Think the Fed Controls Mortgage Rates? Here’s the Truth
- Ciara
- Feb 19
- 2 min read

1. Mortgage Rates Follow the Bond Market, Not the Fed
Many people assume the Fed directly controls mortgage rates, but that’s a common misconception. Mortgage rates are actually tied to the 10-year Treasury yield, which moves based on inflation, investor confidence, and economic conditions.
"Mortgage rates tend to follow the bond market, and the bond market follows inflation," says Lawrence Yun, Chief Economist at the National Association of Realtors.
When investors expect inflation to rise, they demand higher returns on bonds, pushing mortgage rates up—even if the Fed cuts rates. In 2023, mortgage rates remained above 7% despite multiple Fed rate cuts—proving that lower Fed rates don’t always mean lower mortgages.
2. Banks Are Playing It Safe—And That’s Costing You.
Even when the Fed lowers interest rates, lenders don’t immediately pass the savings onto borrowers. Banks consider multiple risk factors before setting mortgage rates, including:
Future inflation expectations
Loan demand vs. available funds
Risk of borrower defaults
Right now, lenders are being extra cautious, keeping mortgage rates higher to protect against financial uncertainty. This means even though the Fed is lowering rates, your mortgage lender isn’t in a rush to do the same.
3. Short-Term Rate Cuts Won’t Fix Long-Term Mortgage Costs.
The Federal Reserve controls short-term interest rates, like those on credit cards, auto loans, and bank-to-bank lending. Mortgage rates, on the other hand, are based on long-term lending markets.
Historically, mortgage rates don’t drop significantly until inflation is under control and investor confidence in the economy stabilizes.
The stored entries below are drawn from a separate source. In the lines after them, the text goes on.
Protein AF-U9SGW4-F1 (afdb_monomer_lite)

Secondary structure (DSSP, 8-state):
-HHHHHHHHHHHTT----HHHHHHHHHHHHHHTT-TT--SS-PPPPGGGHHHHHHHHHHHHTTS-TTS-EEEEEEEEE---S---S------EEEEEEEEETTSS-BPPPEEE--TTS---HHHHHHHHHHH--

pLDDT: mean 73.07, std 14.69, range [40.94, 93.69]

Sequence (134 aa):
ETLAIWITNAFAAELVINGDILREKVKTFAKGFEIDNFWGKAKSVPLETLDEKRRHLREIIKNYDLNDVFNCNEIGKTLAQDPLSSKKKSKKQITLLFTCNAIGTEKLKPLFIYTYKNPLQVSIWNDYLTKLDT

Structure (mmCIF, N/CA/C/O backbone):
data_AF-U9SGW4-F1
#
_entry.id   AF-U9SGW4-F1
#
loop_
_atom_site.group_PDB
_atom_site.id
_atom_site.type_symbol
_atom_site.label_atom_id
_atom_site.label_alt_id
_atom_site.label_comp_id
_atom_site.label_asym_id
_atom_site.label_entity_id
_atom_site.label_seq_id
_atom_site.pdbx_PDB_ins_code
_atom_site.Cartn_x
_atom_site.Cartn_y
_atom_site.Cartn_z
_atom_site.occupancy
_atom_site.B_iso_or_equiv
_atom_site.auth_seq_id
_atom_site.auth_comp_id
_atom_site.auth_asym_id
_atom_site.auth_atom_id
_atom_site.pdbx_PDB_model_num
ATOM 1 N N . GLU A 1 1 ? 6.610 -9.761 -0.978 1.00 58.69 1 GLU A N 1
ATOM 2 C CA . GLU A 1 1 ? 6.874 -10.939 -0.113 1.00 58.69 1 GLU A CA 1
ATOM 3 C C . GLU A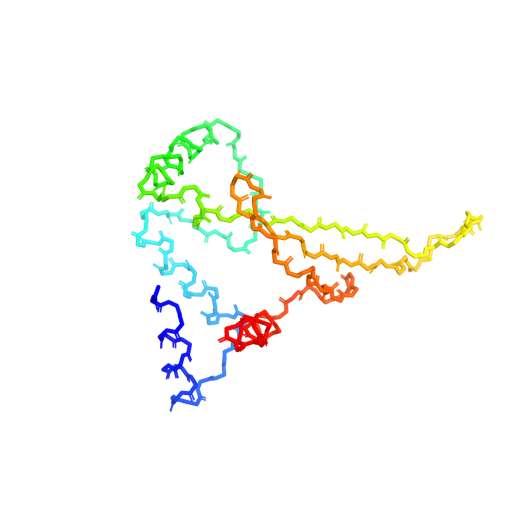 1 1 ? 7.795 -10.704 1.094 1.00 58.69 1 GLU A C 1
ATOM 5 O O . GLU A 1 1 ? 7.540 -11.262 2.152 1.00 58.69 1 GLU A O 1
ATOM 10 N N . THR A 1 2 ? 8.834 -9.867 1.025 1.00 71.50 2 THR A N 1
ATOM 11 C CA . THR A 1 2 ? 9.896 -9.797 2.059 1.00 71.50 2 THR A CA 1
ATOM 12 C C . THR A 1 2 ? 9.516 -9.168 3.411 1.00 71.50 2 THR A C 1
ATOM 14 O O . THR A 1 2 ? 10.104 -9.536 4.428 1.00 71.50 2 THR A O 1
ATOM 17 N N . LEU A 1 3 ? 8.543 -8.248 3.471 1.00 71.19 3 LEU A N 1
ATOM 18 C CA . LEU A 1 3 ? 8.152 -7.599 4.737 1.00 71.19 3 LEU A CA 1
ATOM 19 C C . LEU A 1 3 ? 7.289 -8.510 5.622 1.00 71.19 3 LEU A C 1
ATOM 21 O O . LEU A 1 3 ? 7.519 -8.573 6.826 1.00 71.19 3 LEU A O 1
ATOM 25 N N . ALA A 1 4 ? 6.343 -9.241 5.026 1.00 73.44 4 ALA A N 1
ATOM 26 C CA . ALA A 1 4 ? 5.479 -10.178 5.744 1.00 73.44 4 ALA A CA 1
ATOM 27 C C . ALA A 1 4 ? 6.303 -11.300 6.396 1.00 73.44 4 ALA A C 1
ATOM 29 O O . ALA A 1 4 ? 6.168 -11.542 7.591 1.00 73.44 4 ALA A O 1
ATOM 30 N N . ILE A 1 5 ? 7.248 -11.887 5.651 1.00 80.31 5 ILE A N 1
ATOM 31 C CA . ILE A 1 5 ? 8.177 -12.907 6.166 1.00 80.31 5 ILE A CA 1
ATOM 32 C C . ILE A 1 5 ? 9.011 -12.357 7.331 1.00 80.31 5 ILE A C 1
ATOM 34 O O . ILE A 1 5 ? 9.189 -13.028 8.347 1.00 80.31 5 ILE A O 1
ATOM 38 N N . TRP A 1 6 ? 9.505 -11.118 7.222 1.00 80.75 6 TRP A N 1
ATOM 39 C CA . TRP A 1 6 ? 10.277 -10.506 8.302 1.00 80.75 6 TRP A CA 1
ATOM 40 C C . TRP A 1 6 ? 9.441 -10.285 9.569 1.00 80.75 6 TRP A C 1
ATOM 42 O O . TRP A 1 6 ? 9.931 -10.548 10.666 1.00 80.75 6 TRP A O 1
ATOM 52 N N . ILE A 1 7 ? 8.194 -9.834 9.425 1.00 77.75 7 ILE A N 1
ATOM 53 C CA . ILE A 1 7 ? 7.278 -9.632 10.552 1.00 77.75 7 ILE A CA 1
ATOM 54 C C . ILE A 1 7 ? 6.973 -10.970 11.233 1.00 77.75 7 ILE A C 1
ATOM 56 O O . ILE A 1 7 ? 7.090 -11.063 12.453 1.00 77.75 7 ILE A O 1
ATOM 60 N N . THR A 1 8 ? 6.672 -12.017 10.462 1.00 82.81 8 THR A N 1
ATOM 61 C CA . THR A 1 8 ? 6.431 -13.367 10.993 1.00 82.81 8 THR A CA 1
ATOM 62 C C . THR A 1 8 ? 7.643 -13.895 11.766 1.00 82.81 8 THR A C 1
ATOM 64 O O . THR A 1 8 ? 7.493 -14.390 12.881 1.00 82.81 8 THR A O 1
ATOM 67 N N . ASN A 1 9 ? 8.856 -13.711 11.236 1.00 82.81 9 ASN A N 1
ATOM 68 C CA . ASN A 1 9 ? 10.089 -14.111 11.922 1.00 82.81 9 ASN A CA 1
ATOM 69 C C . ASN A 1 9 ? 10.364 -13.275 13.182 1.00 82.81 9 ASN A C 1
ATOM 71 O O . ASN A 1 9 ? 10.877 -13.802 14.165 1.00 82.81 9 ASN A O 1
ATOM 75 N N . ALA A 1 10 ? 10.029 -11.982 13.176 1.00 80.75 10 ALA A N 1
ATOM 76 C CA . ALA A 1 10 ? 10.177 -11.120 14.346 1.00 80.75 10 ALA A CA 1
ATOM 77 C C . ALA A 1 10 ? 9.225 -11.537 15.479 1.00 80.75 10 ALA A C 1
ATOM 79 O O . ALA A 1 10 ? 9.647 -11.588 16.632 1.00 80.75 10 ALA A O 1
ATOM 80 N N . PHE A 1 11 ? 7.983 -11.904 15.151 1.00 77.88 11 PHE A N 1
ATOM 81 C CA . PHE A 1 11 ? 7.045 -12.468 16.123 1.00 77.88 11 PHE A CA 1
ATOM 82 C C . PHE A 1 11 ? 7.507 -13.825 16.658 1.00 77.88 11 PHE A C 1
ATOM 84 O O . PHE A 1 11 ? 7.458 -14.040 17.865 1.00 77.88 11 PHE A O 1
ATOM 91 N N . ALA A 1 12 ? 8.013 -14.707 15.790 1.00 84.81 12 ALA A N 1
ATOM 92 C CA . ALA A 1 12 ? 8.571 -15.996 16.203 1.00 84.81 12 ALA A CA 1
ATOM 93 C C . ALA A 1 12 ? 9.791 -15.852 17.134 1.00 84.81 12 ALA A C 1
ATOM 95 O O . ALA A 1 12 ? 10.060 -16.737 17.938 1.00 84.81 12 ALA A O 1
ATOM 96 N N . ALA A 1 13 ? 10.512 -14.732 17.038 1.00 85.62 13 ALA A N 1
ATOM 97 C CA . ALA A 1 13 ? 11.647 -14.390 17.891 1.00 85.62 13 ALA A CA 1
ATOM 98 C C . ALA A 1 13 ? 11.268 -13.534 19.118 1.00 85.62 13 ALA A C 1
ATOM 100 O O . ALA A 1 13 ? 12.157 -12.965 19.749 1.00 85.62 13 ALA A O 1
ATOM 101 N N . GLU A 1 14 ? 9.973 -13.389 19.423 1.00 87.12 14 GLU A N 1
ATOM 102 C CA . GLU A 1 14 ? 9.451 -12.586 20.543 1.00 87.12 14 GLU A CA 1
ATOM 103 C C . GLU A 1 14 ? 9.930 -11.117 20.548 1.00 87.12 14 GLU A C 1
ATOM 105 O O . GLU A 1 14 ? 10.002 -10.453 21.584 1.00 87.12 14 GLU A O 1
ATOM 110 N N . LEU A 1 15 ? 10.248 -10.563 19.372 1.00 81.19 15 LEU A N 1
ATOM 111 C CA . LEU A 1 15 ? 10.677 -9.172 19.245 1.00 81.19 15 LEU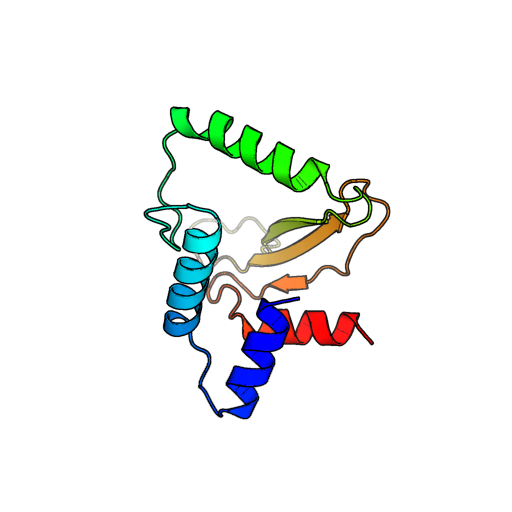 A CA 1
ATOM 112 C C . LEU A 1 15 ? 9.481 -8.220 19.350 1.00 81.19 15 LEU A C 1
ATOM 114 O O . LEU A 1 15 ? 8.509 -8.310 18.600 1.00 81.19 15 LEU A O 1
ATOM 118 N N . VAL A 1 16 ? 9.597 -7.217 20.221 1.00 83.06 16 VAL A N 1
ATOM 119 C CA . VAL A 1 16 ? 8.610 -6.134 20.323 1.00 83.06 16 VAL A CA 1
ATOM 120 C C . VAL A 1 16 ? 8.777 -5.180 19.142 1.00 83.06 16 VAL A 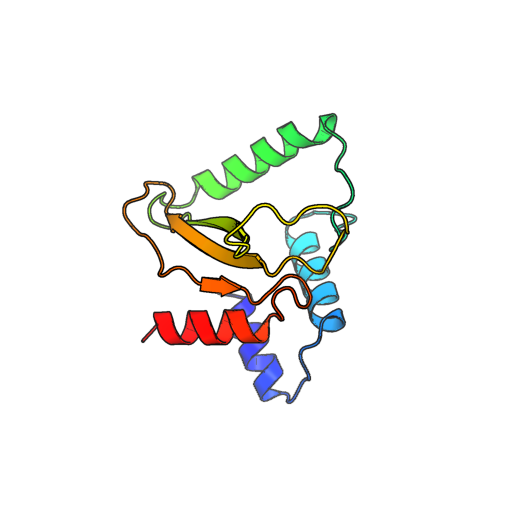C 1
ATOM 122 O O . VAL A 1 16 ? 9.648 -4.310 19.150 1.00 83.06 16 VAL A O 1
ATOM 125 N N . ILE A 1 17 ? 7.926 -5.316 18.122 1.00 79.56 17 ILE A N 1
ATOM 126 C CA . ILE A 1 17 ? 7.918 -4.420 16.959 1.00 79.56 17 ILE A CA 1
ATOM 127 C C . ILE A 1 17 ? 7.428 -3.033 17.394 1.00 79.56 17 ILE A C 1
ATOM 129 O O . ILE A 1 17 ? 6.238 -2.805 17.607 1.00 79.56 17 ILE A O 1
ATOM 133 N N . ASN A 1 18 ? 8.358 -2.087 17.509 1.00 81.00 18 ASN A N 1
ATOM 134 C CA . ASN A 1 18 ? 8.076 -0.694 17.842 1.00 81.00 18 ASN A CA 1
ATOM 135 C C . ASN A 1 18 ? 8.502 0.263 16.713 1.00 81.00 18 ASN A C 1
ATOM 137 O O . ASN A 1 18 ? 9.067 -0.138 15.690 1.00 81.00 18 ASN A O 1
ATOM 141 N N . GLY A 1 19 ? 8.209 1.554 16.893 1.00 71.56 19 GLY A N 1
ATOM 142 C CA . GLY A 1 19 ? 8.463 2.580 15.879 1.00 71.56 19 GLY A CA 1
ATOM 143 C C . GLY A 1 19 ? 9.938 2.768 15.508 1.00 71.56 19 GLY A C 1
ATOM 144 O O . GLY A 1 19 ? 10.217 3.229 14.401 1.00 71.56 19 GLY A O 1
ATOM 145 N N . ASP A 1 20 ? 10.875 2.401 16.384 1.00 75.81 20 ASP A N 1
ATOM 146 C CA . ASP A 1 20 ? 12.311 2.534 16.126 1.00 75.81 20 ASP A CA 1
ATOM 147 C C . ASP A 1 20 ? 12.823 1.381 15.260 1.00 75.81 20 ASP A C 1
ATOM 149 O O . ASP A 1 20 ? 13.500 1.620 14.258 1.00 75.81 20 ASP A O 1
ATOM 153 N N . ILE A 1 21 ? 12.402 0.146 15.556 1.00 77.75 21 ILE A N 1
ATOM 154 C CA . ILE A 1 21 ? 12.735 -1.035 14.741 1.00 77.75 21 ILE A CA 1
ATOM 155 C C . ILE A 1 21 ? 12.199 -0.874 13.316 1.00 77.75 21 ILE A C 1
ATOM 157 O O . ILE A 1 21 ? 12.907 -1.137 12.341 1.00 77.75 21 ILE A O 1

According to Freddie Mac, mortgage rates are more closely tied to the 10-year Treasury yield, which fluctuates based on investor sentiment. So, even if the Fed cuts rates today, mortgage rates might not follow for months—or even years.
4. High Buyer Demand Means Lenders Can Keep Rates High.
Mortgage rates drop when demand for loans decreases. But in today’s market, homebuyers are still purchasing, even with higher rates.
Why? Because housing inventory remains tight, keeping home prices high and demand steady. Until home sales slow dramatically or economic uncertainty scares buyers away, lenders don’t have an incentive to slash rates.
5. How to Get the Best Mortgage Rate Anyway.
Waiting for the perfect interest rate could mean missing out on a great home. Instead of sitting on the sidelines:
Explore homebuyer down payment assistance programs – North Carolina offers various programs to help first-time buyers and veterans with down payments and closing costs.
Utilize VA Loans – Veterans and active-duty military members may qualify for VA loans, which require zero down payment and have competitive interest rates.
Consider a rate buydown – Many sellers and lenders offer rate buydown programs to help reduce your mortgage rate for the first few years.
Mortgage rates are unpredictable, but one thing is clear: waiting for the Fed to cut rates won’t guarantee a lower mortgage rate anytime soon. If you’re serious about buying a home, focus on what you can control—your budget, loan options, and strategy.